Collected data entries

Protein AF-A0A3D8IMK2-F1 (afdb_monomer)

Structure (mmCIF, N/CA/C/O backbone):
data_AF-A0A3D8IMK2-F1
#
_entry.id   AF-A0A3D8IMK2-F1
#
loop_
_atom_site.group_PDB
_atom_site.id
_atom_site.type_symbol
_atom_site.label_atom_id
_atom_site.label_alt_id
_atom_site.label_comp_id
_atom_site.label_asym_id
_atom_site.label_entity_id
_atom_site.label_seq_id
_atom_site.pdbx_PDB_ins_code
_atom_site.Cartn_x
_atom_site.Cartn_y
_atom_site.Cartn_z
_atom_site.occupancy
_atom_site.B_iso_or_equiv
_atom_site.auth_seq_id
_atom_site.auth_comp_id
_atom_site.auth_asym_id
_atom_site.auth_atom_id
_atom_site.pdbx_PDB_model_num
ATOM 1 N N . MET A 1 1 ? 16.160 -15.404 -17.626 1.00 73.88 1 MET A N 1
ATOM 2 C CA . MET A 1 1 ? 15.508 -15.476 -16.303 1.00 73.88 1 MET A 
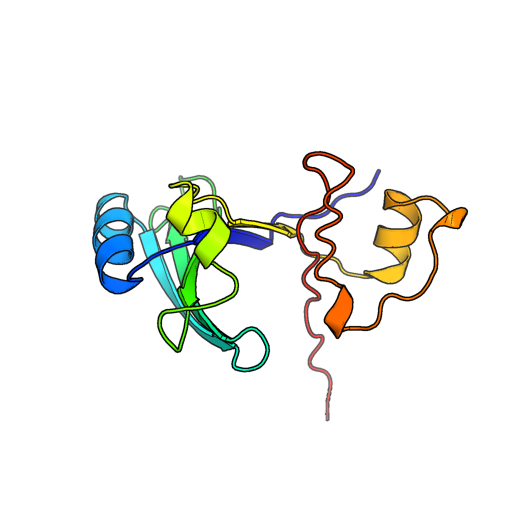CA 1
ATOM 3 C C . MET A 1 1 ? 15.019 -14.081 -15.985 1.00 73.88 1 MET A C 1
ATOM 5 O O . MET A 1 1 ? 15.814 -13.157 -16.103 1.00 73.88 1 MET A O 1
ATOM 9 N N . LEU A 1 2 ? 13.730 -13.923 -15.700 1.00 86.38 2 LEU A N 1
ATOM 10 C CA . LEU A 1 2 ? 13.155 -12.626 -15.359 1.00 86.38 2 LEU A CA 1
ATOM 11 C C . LEU A 1 2 ? 13.551 -12.259 -13.921 1.00 86.38 2 LEU A C 1
ATOM 13 O O . LEU A 1 2 ? 13.518 -13.123 -13.045 1.00 86.38 2 LEU A O 1
ATOM 17 N N . SER A 1 3 ? 13.960 -11.011 -13.693 1.00 90.38 3 SER A N 1
ATOM 18 C CA . SER A 1 3 ? 14.402 -10.516 -12.386 1.00 90.38 3 SER A CA 1
ATOM 19 C C . SER A 1 3 ? 13.723 -9.186 -12.089 1.00 90.38 3 SER A C 1
ATOM 21 O O . SER A 1 3 ? 14.224 -8.138 -12.489 1.00 90.38 3 SER A O 1
ATOM 23 N N . LEU A 1 4 ? 12.601 -9.243 -11.374 1.00 89.06 4 LEU A N 1
ATOM 24 C CA . LEU A 1 4 ? 11.844 -8.071 -10.943 1.00 89.06 4 LEU A CA 1
ATOM 25 C C . LEU A 1 4 ? 12.003 -7.911 -9.425 1.00 89.06 4 LEU A C 1
ATOM 27 O O . LEU A 1 4 ? 11.598 -8.817 -8.689 1.00 89.06 4 LEU A O 1
ATOM 31 N N . PRO A 1 5 ? 12.623 -6.827 -8.925 1.00 90.94 5 PRO A N 1
ATOM 32 C CA . PRO A 1 5 ? 12.690 -6.584 -7.492 1.00 90.94 5 PRO A CA 1
ATOM 33 C C . PRO A 1 5 ? 11.303 -6.218 -6.950 1.00 90.94 5 PRO A C 1
ATOM 35 O O . PRO A 1 5 ? 10.473 -5.640 -7.654 1.00 90.94 5 PRO A O 1
ATOM 38 N N . ILE A 1 6 ? 11.048 -6.556 -5.686 1.00 90.69 6 ILE A N 1
ATOM 39 C CA . ILE A 1 6 ? 9.831 -6.117 -4.997 1.00 90.69 6 ILE A CA 1
ATOM 40 C C . ILE A 1 6 ? 9.962 -4.619 -4.734 1.00 90.69 6 ILE A C 1
ATOM 42 O O . ILE A 1 6 ? 10.904 -4.190 -4.071 1.00 90.69 6 ILE A O 1
ATOM 46 N N . HIS A 1 7 ? 8.998 -3.847 -5.220 1.00 90.00 7 HIS A N 1
ATOM 47 C CA . HIS A 1 7 ? 8.907 -2.422 -4.950 1.00 90.00 7 HIS A CA 1
ATOM 48 C C . HIS A 1 7 ? 8.241 -2.161 -3.595 1.00 90.00 7 HIS A C 1
ATOM 50 O O . HIS A 1 7 ? 8.739 -1.352 -2.816 1.00 90.00 7 HIS A O 1
ATOM 56 N N . HIS A 1 8 ? 7.099 -2.794 -3.307 1.00 94.38 8 HIS A N 1
ATOM 57 C CA . HIS A 1 8 ? 6.433 -2.683 -2.006 1.00 94.38 8 HIS A CA 1
ATOM 58 C C . HIS A 1 8 ? 5.436 -3.825 -1.760 1.00 94.38 8 HIS A C 1
ATOM 60 O O . HIS A 1 8 ? 5.029 -4.530 -2.683 1.00 94.38 8 HIS A O 1
ATOM 66 N N . ILE A 1 9 ? 5.016 -3.987 -0.506 1.00 95.81 9 ILE A N 1
ATOM 67 C CA . ILE A 1 9 ? 3.927 -4.880 -0.094 1.00 95.81 9 ILE A CA 1
ATOM 68 C C . ILE A 1 9 ? 2.759 -4.022 0.399 1.00 95.81 9 ILE A C 1
ATOM 70 O O . ILE A 1 9 ? 2.899 -3.288 1.378 1.00 95.81 9 ILE A O 1
ATOM 74 N N . GLY A 1 10 ? 1.617 -4.125 -0.276 1.00 96.00 10 GLY A N 1
ATOM 75 C CA . GLY A 1 10 ? 0.385 -3.419 0.055 1.00 96.00 10 GLY A CA 1
ATOM 76 C C . GLY A 1 10 ? -0.321 -4.038 1.258 1.00 96.00 10 GLY A C 1
ATOM 77 O O . GLY A 1 10 ? -0.541 -5.253 1.314 1.00 96.00 10 GLY A O 1
ATOM 78 N N . VAL A 1 11 ? -0.701 -3.193 2.212 1.00 97.38 11 VAL A N 1
ATOM 79 C CA . VAL A 1 11 ? -1.387 -3.567 3.447 1.00 97.38 11 VAL A CA 1
ATOM 80 C C . VAL A 1 11 ? -2.702 -2.804 3.546 1.00 97.38 11 VAL A C 1
ATOM 82 O O . VAL A 1 11 ? -2.715 -1.592 3.742 1.00 97.38 11 VAL A O 1
ATOM 85 N N . ALA A 1 12 ? -3.824 -3.518 3.461 1.00 96.69 12 ALA A N 1
ATOM 86 C CA . ALA A 1 12 ? -5.148 -2.936 3.639 1.00 96.69 12 ALA A CA 1
ATOM 87 C C . ALA A 1 12 ? -5.400 -2.581 5.115 1.00 96.69 12 ALA A C 1
ATOM 89 O O . ALA A 1 12 ? -5.327 -3.426 6.016 1.00 96.69 12 ALA A O 1
ATOM 90 N N . THR A 1 13 ? -5.756 -1.330 5.391 1.00 96.69 13 THR A N 1
ATOM 91 C CA . THR A 1 13 ? -6.022 -0.835 6.745 1.00 96.69 13 THR A CA 1
ATOM 92 C C . THR A 1 13 ? -7.394 -0.172 6.832 1.00 96.69 13 THR A C 1
ATOM 94 O O . THR A 1 13 ? -7.933 0.336 5.855 1.00 96.69 13 THR A O 1
ATOM 97 N N . ARG A 1 14 ? -7.988 -0.205 8.033 1.00 95.12 14 ARG A N 1
ATOM 98 C CA . ARG A 1 14 ? -9.190 0.592 8.351 1.00 95.12 14 ARG A CA 1
ATOM 99 C C . ARG A 1 14 ? -8.835 2.004 8.821 1.00 95.12 14 ARG A C 1
ATOM 101 O O . ARG A 1 14 ? -9.714 2.844 8.932 1.00 95.12 14 ARG A O 1
ATOM 108 N N . SER A 1 15 ? -7.590 2.185 9.246 1.00 96.25 15 SER A N 1
ATOM 109 C CA . SER A 1 15 ? -7.019 3.435 9.727 1.00 96.25 15 SER A CA 1
ATOM 110 C C . SER A 1 15 ? -5.511 3.285 9.642 1.00 96.25 15 SER A C 1
ATOM 112 O O . SER A 1 15 ? -4.935 2.469 10.375 1.00 96.25 15 SER A O 1
ATOM 114 N N . ILE A 1 16 ? -4.894 4.072 8.768 1.00 97.38 16 ILE A N 1
ATOM 115 C CA . ILE A 1 16 ? -3.440 4.142 8.641 1.00 97.38 16 ILE A CA 1
ATOM 116 C C . ILE A 1 16 ? -2.835 4.557 9.977 1.00 97.38 16 ILE A C 1
ATOM 118 O O . ILE A 1 16 ? -1.869 3.950 10.415 1.00 97.38 16 ILE A O 1
ATOM 122 N N . GLU A 1
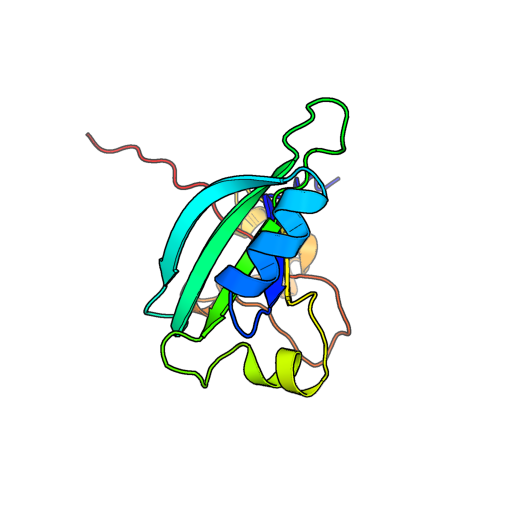 17 ? -3.448 5.499 10.695 1.00 97.12 17 GLU A N 1
ATOM 123 C CA . GLU A 1 17 ? -2.932 6.006 11.969 1.00 97.12 17 GLU A CA 1
ATOM 124 C C . GLU A 1 17 ? -2.830 4.902 13.028 1.00 97.12 17 GLU A C 1
ATOM 126 O O . GLU A 1 17 ? -1.855 4.835 13.774 1.00
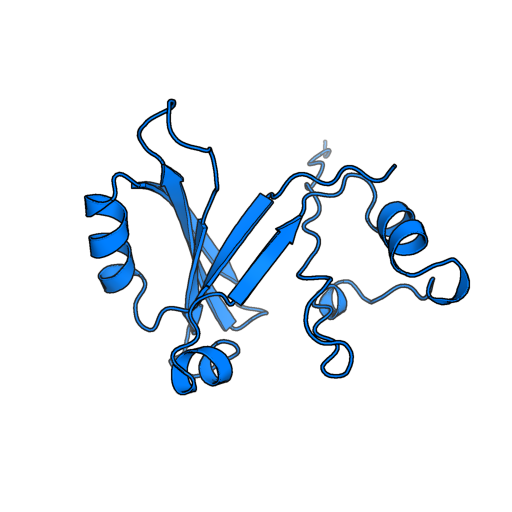 97.12 17 GLU A O 1
ATOM 131 N N . LYS A 1 18 ? -3.823 4.006 13.102 1.00 96.62 18 LYS A N 1
ATOM 132 C CA . LYS A 1 18 ? -3.790 2.877 14.046 1.00 96.62 18 LYS A CA 1
ATOM 133 C C . LYS A 1 18 ? -2.770 1.823 13.640 1.00 96.62 18 LYS A C 1
ATOM 135 O O . LYS A 1 18 ? -2.101 1.268 14.510 1.00 96.62 18 LYS A O 1
ATOM 140 N N . GLU A 1 19 ? -2.678 1.533 12.346 1.00 96.69 19 GLU A N 1
ATOM 141 C CA . GLU A 1 19 ? -1.734 0.546 11.820 1.00 96.69 19 GLU A CA 1
ATOM 142 C C . GLU A 1 19 ? -0.286 1.040 11.970 1.00 96.69 19 GLU A C 1
ATOM 144 O O . GLU A 1 19 ? 0.586 0.305 12.433 1.00 96.69 19 GLU A O 1
ATOM 149 N N . TRP A 1 20 ? -0.051 2.321 11.692 1.00 96.81 20 TRP A N 1
ATOM 150 C CA . TRP A 1 20 ? 1.225 3.008 11.850 1.00 96.81 20 TRP A CA 1
ATOM 151 C C . TRP A 1 20 ? 1.815 2.819 13.252 1.00 96.81 20 TRP A C 1
ATOM 153 O O . TRP A 1 20 ? 2.976 2.439 13.384 1.00 96.81 20 TRP A O 1
ATOM 163 N N . LEU A 1 21 ? 1.009 2.975 14.309 1.00 97.31 21 LEU A N 1
ATOM 164 C CA . LEU A 1 21 ? 1.460 2.781 15.696 1.00 97.31 21 LEU A CA 1
ATOM 165 C C . LEU A 1 21 ? 1.963 1.357 15.987 1.00 97.31 21 LEU A C 1
ATOM 167 O O . LEU A 1 21 ? 2.735 1.153 16.928 1.00 97.31 21 LEU A O 1
ATOM 171 N N . VAL A 1 22 ? 1.504 0.354 15.234 1.00 96.62 22 VAL A N 1
ATOM 172 C CA . VAL A 1 22 ? 2.013 -1.020 15.333 1.00 96.62 22 VAL A CA 1
ATOM 173 C C . VAL A 1 22 ? 3.358 -1.117 14.623 1.00 96.62 22 VAL A C 1
ATOM 175 O O . VAL A 1 22 ? 4.331 -1.579 15.219 1.00 96.62 22 VAL A O 1
ATOM 178 N N . PHE A 1 23 ? 3.439 -0.636 13.383 1.00 96.19 23 PHE A N 1
ATOM 179 C CA . PHE A 1 23 ? 4.664 -0.678 12.586 1.00 96.19 23 PHE A CA 1
ATOM 180 C C . PHE A 1 23 ? 5.808 0.141 13.196 1.00 96.19 23 PHE A C 1
ATOM 182 O O . PHE A 1 23 ? 6.950 -0.317 13.205 1.00 96.19 23 PHE A O 1
ATOM 189 N N . GLU A 1 24 ? 5.520 1.294 13.797 1.00 96.94 24 GLU A N 1
ATOM 190 C CA . GLU A 1 24 ? 6.511 2.096 14.517 1.00 96.94 24 GLU A CA 1
ATOM 191 C C . GLU A 1 24 ? 7.176 1.286 15.644 1.00 96.94 24 GLU A C 1
ATOM 193 O O . GLU A 1 24 ? 8.403 1.264 15.763 1.00 96.94 24 GLU A O 1
ATOM 198 N N . LYS A 1 25 ? 6.388 0.536 16.428 1.00 96.75 25 LYS A N 1
ATOM 199 C CA . LYS A 1 25 ? 6.904 -0.342 17.497 1.00 96.75 25 LYS A CA 1
ATOM 200 C C . LYS A 1 25 ? 7.724 -1.511 16.961 1.00 96.75 25 LYS A C 1
ATOM 202 O O . LYS A 1 25 ? 8.613 -1.996 17.655 1.00 96.75 25 LYS A O 1
ATOM 207 N N . LEU A 1 26 ? 7.435 -1.954 15.739 1.00 94.88 26 LEU A N 1
ATOM 208 C CA . LEU A 1 26 ? 8.216 -2.965 15.024 1.00 94.88 26 LEU A CA 1
ATOM 209 C C . LEU A 1 26 ? 9.485 -2.385 14.378 1.00 94.88 26 LEU A C 1
ATOM 211 O O . LEU A 1 26 ? 10.255 -3.120 13.765 1.00 94.88 26 LEU A O 1
ATOM 215 N N . GLY A 1 27 ? 9.735 -1.083 14.544 1.00 95.69 27 GLY A N 1
ATOM 216 C CA . GLY A 1 27 ? 10.941 -0.422 14.072 1.00 95.69 27 GLY A CA 1
ATOM 217 C C . GLY A 1 27 ? 10.840 0.098 12.644 1.00 95.69 27 GLY A C 1
ATOM 218 O O . GLY A 1 27 ? 11.877 0.252 12.003 1.00 95.69 27 GLY A O 1
ATOM 219 N N . PHE A 1 28 ? 9.639 0.376 12.137 1.00 97.19 28 PHE A N 1
ATOM 220 C CA . PHE A 1 28 ? 9.457 1.056 10.854 1.00 97.19 28 PHE A CA 
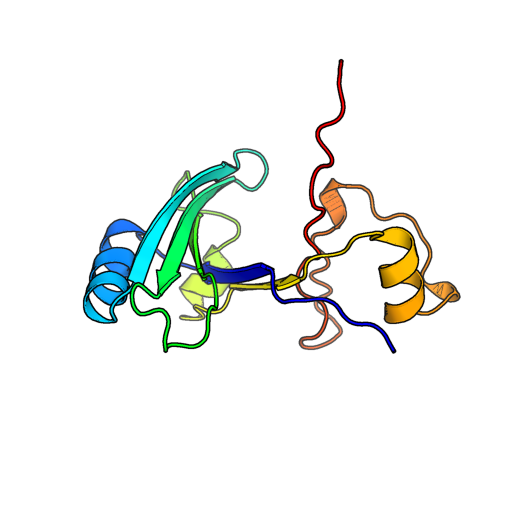1
ATOM 221 C C . PHE A 1 28 ? 9.473 2.582 11.010 1.00 97.19 28 PHE A C 1
ATOM 223 O O . PHE A 1 28 ? 9.234 3.131 12.088 1.00 97.19 28 PHE A O 1
ATOM 230 N N . VAL A 1 29 ? 9.796 3.269 9.917 1.00 97.19 29 VAL A N 1
ATOM 231 C CA . VAL A 1 29 ? 9.731 4.726 9.767 1.00 97.19 29 VAL A CA 1
ATOM 232 C C . VAL A 1 29 ? 8.870 5.084 8.562 1.00 97.19 29 VAL A C 1
ATOM 234 O O . VAL A 1 29 ? 8.854 4.340 7.580 1.00 97.19 29 VAL A O 1
ATOM 237 N N . LYS A 1 30 ? 8.170 6.220 8.635 1.00 97.31 30 LYS A N 1
ATOM 238 C CA . LYS A 1 30 ? 7.460 6.784 7.489 1.00 97.31 30 LYS A CA 1
ATOM 239 C C . LYS A 1 30 ? 8.477 7.278 6.470 1.00 97.31 30 LYS A C 1
ATOM 241 O O . LYS A 1 30 ? 9.439 7.956 6.827 1.00 97.31 30 LYS A O 1
ATOM 246 N N . GLU A 1 31 ? 8.246 6.924 5.219 1.00 97.50 31 GLU A N 1
ATOM 247 C CA . GLU A 1 31 ? 9.057 7.342 4.083 1.00 97.50 31 GLU A CA 1
ATOM 248 C C . GLU A 1 31 ? 8.326 8.407 3.259 1.00 97.50 31 GLU A C 1
ATOM 250 O O . GLU A 1 31 ? 8.900 9.454 2.976 1.00 97.50 31 GLU A O 1
ATOM 255 N N . ALA A 1 32 ? 7.059 8.167 2.907 1.00 96.94 32 ALA A N 1
ATOM 256 C CA . ALA A 1 32 ? 6.251 9.085 2.106 1.00 96.94 32 ALA A CA 1
ATOM 257 C C . ALA A 1 32 ? 4.749 8.866 2.340 1.00 96.94 32 ALA A C 1
ATOM 259 O O . ALA A 1 32 ? 4.342 7.795 2.785 1.00 96.94 32 ALA A O 
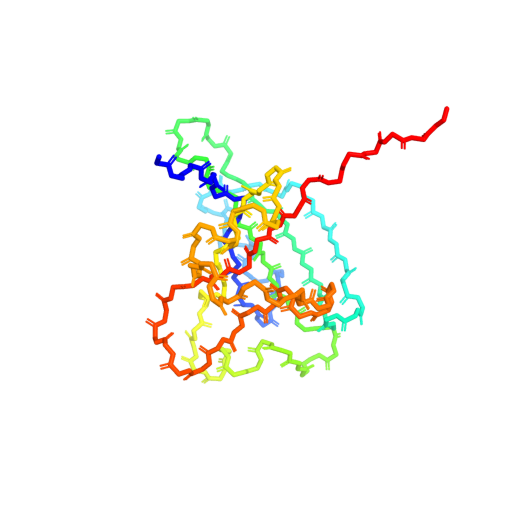1
ATOM 260 N N . ASP A 1 33 ? 3.926 9.859 2.010 1.00 97.38 33 ASP A N 1
ATOM 261 C CA . ASP A 1 33 ? 2.469 9.731 1.896 1.00 97.38 33 ASP A CA 1
ATOM 262 C C . ASP A 1 33 ? 1.987 10.068 0.487 1.00 97.38 33 ASP A C 1
ATOM 264 O O . ASP A 1 33 ? 2.698 10.699 -0.298 1.00 97.38 33 ASP A O 1
ATOM 268 N N . PHE A 1 34 ? 0.787 9.594 0.158 1.00 95.19 34 PHE A N 1
ATOM 269 C CA . PHE A 1 34 ? 0.135 9.877 -1.110 1.00 95.19 34 PHE A CA 1
ATOM 270 C C . PHE A 1 34 ? -1.388 9.751 -1.016 1.00 95.19 34 PHE A C 1
ATOM 272 O O . PHE A 1 34 ? -1.954 9.163 -0.088 1.00 95.19 34 PHE A O 1
ATOM 279 N N . VAL A 1 35 ? -2.052 10.280 -2.042 1.00 94.75 35 VAL A N 1
ATOM 280 C CA . VAL A 1 35 ? -3.486 10.128 -2.280 1.00 94.75 35 VAL A CA 1
ATOM 281 C C . VAL A 1 35 ? -3.692 9.739 -3.739 1.00 94.75 35 VAL A C 1
ATOM 283 O O . VAL A 1 35 ? -3.255 10.460 -4.633 1.00 94.75 35 VAL A O 1
ATOM 286 N N . ASP A 1 36 ? -4.381 8.626 -3.975 1.00 90.38 36 ASP A N 1
ATOM 287 C CA . ASP A 1 36 ? -4.832 8.199 -5.297 1.00 90.38 36 ASP A CA 1
ATOM 288 C C . ASP A 1 36 ? -6.357 8.343 -5.377 1.00 90.38 36 ASP A C 1
ATOM 290 O O . ASP A 1 36 ? -7.133 7.484 -4.948 1.00 90.38 36 ASP A O 1
ATOM 294 N N . THR A 1 37 ? -6.800 9.464 -5.943 1.00 91.25 37 THR A N 1
ATOM 295 C CA . THR A 1 37 ? -8.225 9.751 -6.145 1.00 91.25 37 THR A CA 1
ATOM 296 C C . THR A 1 37 ? -8.865 8.878 -7.222 1.00 91.25 37 THR A C 1
ATOM 298 O O . THR A 1 37 ? -10.085 8.735 -7.218 1.00 91.25 37 THR A O 1
ATOM 301 N N . THR A 1 38 ? -8.074 8.279 -8.118 1.00 88.25 38 THR A N 1
ATOM 302 C CA . THR A 1 38 ? -8.577 7.394 -9.177 1.00 88.25 38 THR A CA 1
ATOM 303 C C . THR A 1 38 ? -8.980 6.048 -8.592 1.00 88.25 38 THR A C 1
ATOM 305 O O . THR A 1 38 ? -10.049 5.532 -8.909 1.00 88.25 38 THR A O 1
ATOM 308 N N . GLN A 1 39 ? -8.152 5.497 -7.703 1.00 87.38 39 GLN A N 1
ATOM 309 C CA . GLN A 1 39 ? -8.451 4.252 -6.988 1.00 87.38 39 GLN A CA 1
ATOM 310 C C . GLN A 1 39 ? -9.297 4.467 -5.726 1.00 87.38 39 GLN A C 1
ATOM 312 O O . GLN A 1 39 ? -9.849 3.514 -5.179 1.00 87.38 39 GLN A O 1
ATOM 317 N N . GLY A 1 40 ? -9.420 5.711 -5.262 1.00 93.62 40 GLY A N 1
ATOM 318 C CA . GLY A 1 40 ? -10.195 6.044 -4.073 1.00 93.62 40 GLY A CA 1
ATOM 319 C C . GLY A 1 40 ? -9.487 5.674 -2.769 1.00 93.62 40 GLY A C 1
ATOM 320 O O . GLY A 1 40 ? -10.160 5.355 -1.789 1.00 93.62 40 GLY A O 1
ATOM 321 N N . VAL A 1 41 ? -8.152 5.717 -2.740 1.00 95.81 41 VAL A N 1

**WORK REQUEST:** Both end lines included, restate word for word the lines above from the line with "ATOM 131 N N" to the line with "ATOM 172 C CA", and nothing else.

**REPLY TO THE EXERCISE:**
ATOM 131 N N . LYS A 1 18 ? -3.823 4.006 13.102 1.00 96.62 18 LYS A N 1
ATOM 132 C CA . LYS A 1 18 ? -3.790 2.877 14.046 1.00 96.62 18 LYS A CA 1
ATOM 133 C C . LYS A 1 18 ? -2.770 1.823 13.640 1.00 96.62 18 LYS A C 1
ATOM 135 O O . LYS A 1 18 ? -2.101 1.268 14.510 1.00 96.62 18 LYS A O 1
ATOM 140 N N . GLU A 1 19 ? -2.678 1.533 12.346 1.00 96.69 19 GLU A N 1
ATOM 141 C CA . GLU A 1 19 ? -1.734 0.546 11.820 1.00 96.69 19 GLU A CA 1
ATOM 142 C C . GLU A 1 19 ? -0.286 1.040 11.970 1.00 96.69 19 GLU A C 1
ATOM 144 O O . GLU A 1 19 ? 0.586 0.305 12.433 1.00 96.69 19 GLU A O 1
ATOM 149 N N . TRP A 1 20 ? -0.051 2.321 11.692 1.00 96.81 20 TRP A N 1
ATOM 150 C CA . TRP A 1 20 ? 1.225 3.008 11.850 1.00 96.81 20 TRP A CA 1
ATOM 151 C C . TRP A 1 20 ? 1.815 2.819 13.252 1.00 96.81 20 TRP A C 1
ATOM 153 O O . TRP A 1 20 ? 2.976 2.439 13.384 1.00 96.81 20 TRP A O 1
ATOM 163 N N . LEU A 1 21 ? 1.009 2.975 14.309 1.00 97.31 21 LEU A N 1
ATOM 164 C CA . LEU A 1 21 ? 1.460 2.781 15.696 1.00 97.31 21 LEU A CA 1
ATOM 165 C C . LEU A 1 21 ? 1.963 1.357 15.987 1.00 97.31 21 LEU A C 1
ATOM 167 O O . LEU A 1 21 ? 2.735 1.153 16.928 1.00 97.31 21 LEU A O 1
ATOM 171 N N . VAL A 1 22 ? 1.504 0.354 15.234 1.00 96.62 22 VAL A N 1
ATOM 172 C CA . VAL A 1 22 ? 2.013 -1.020 15.333 1.00 96.62 22 VAL A CA 1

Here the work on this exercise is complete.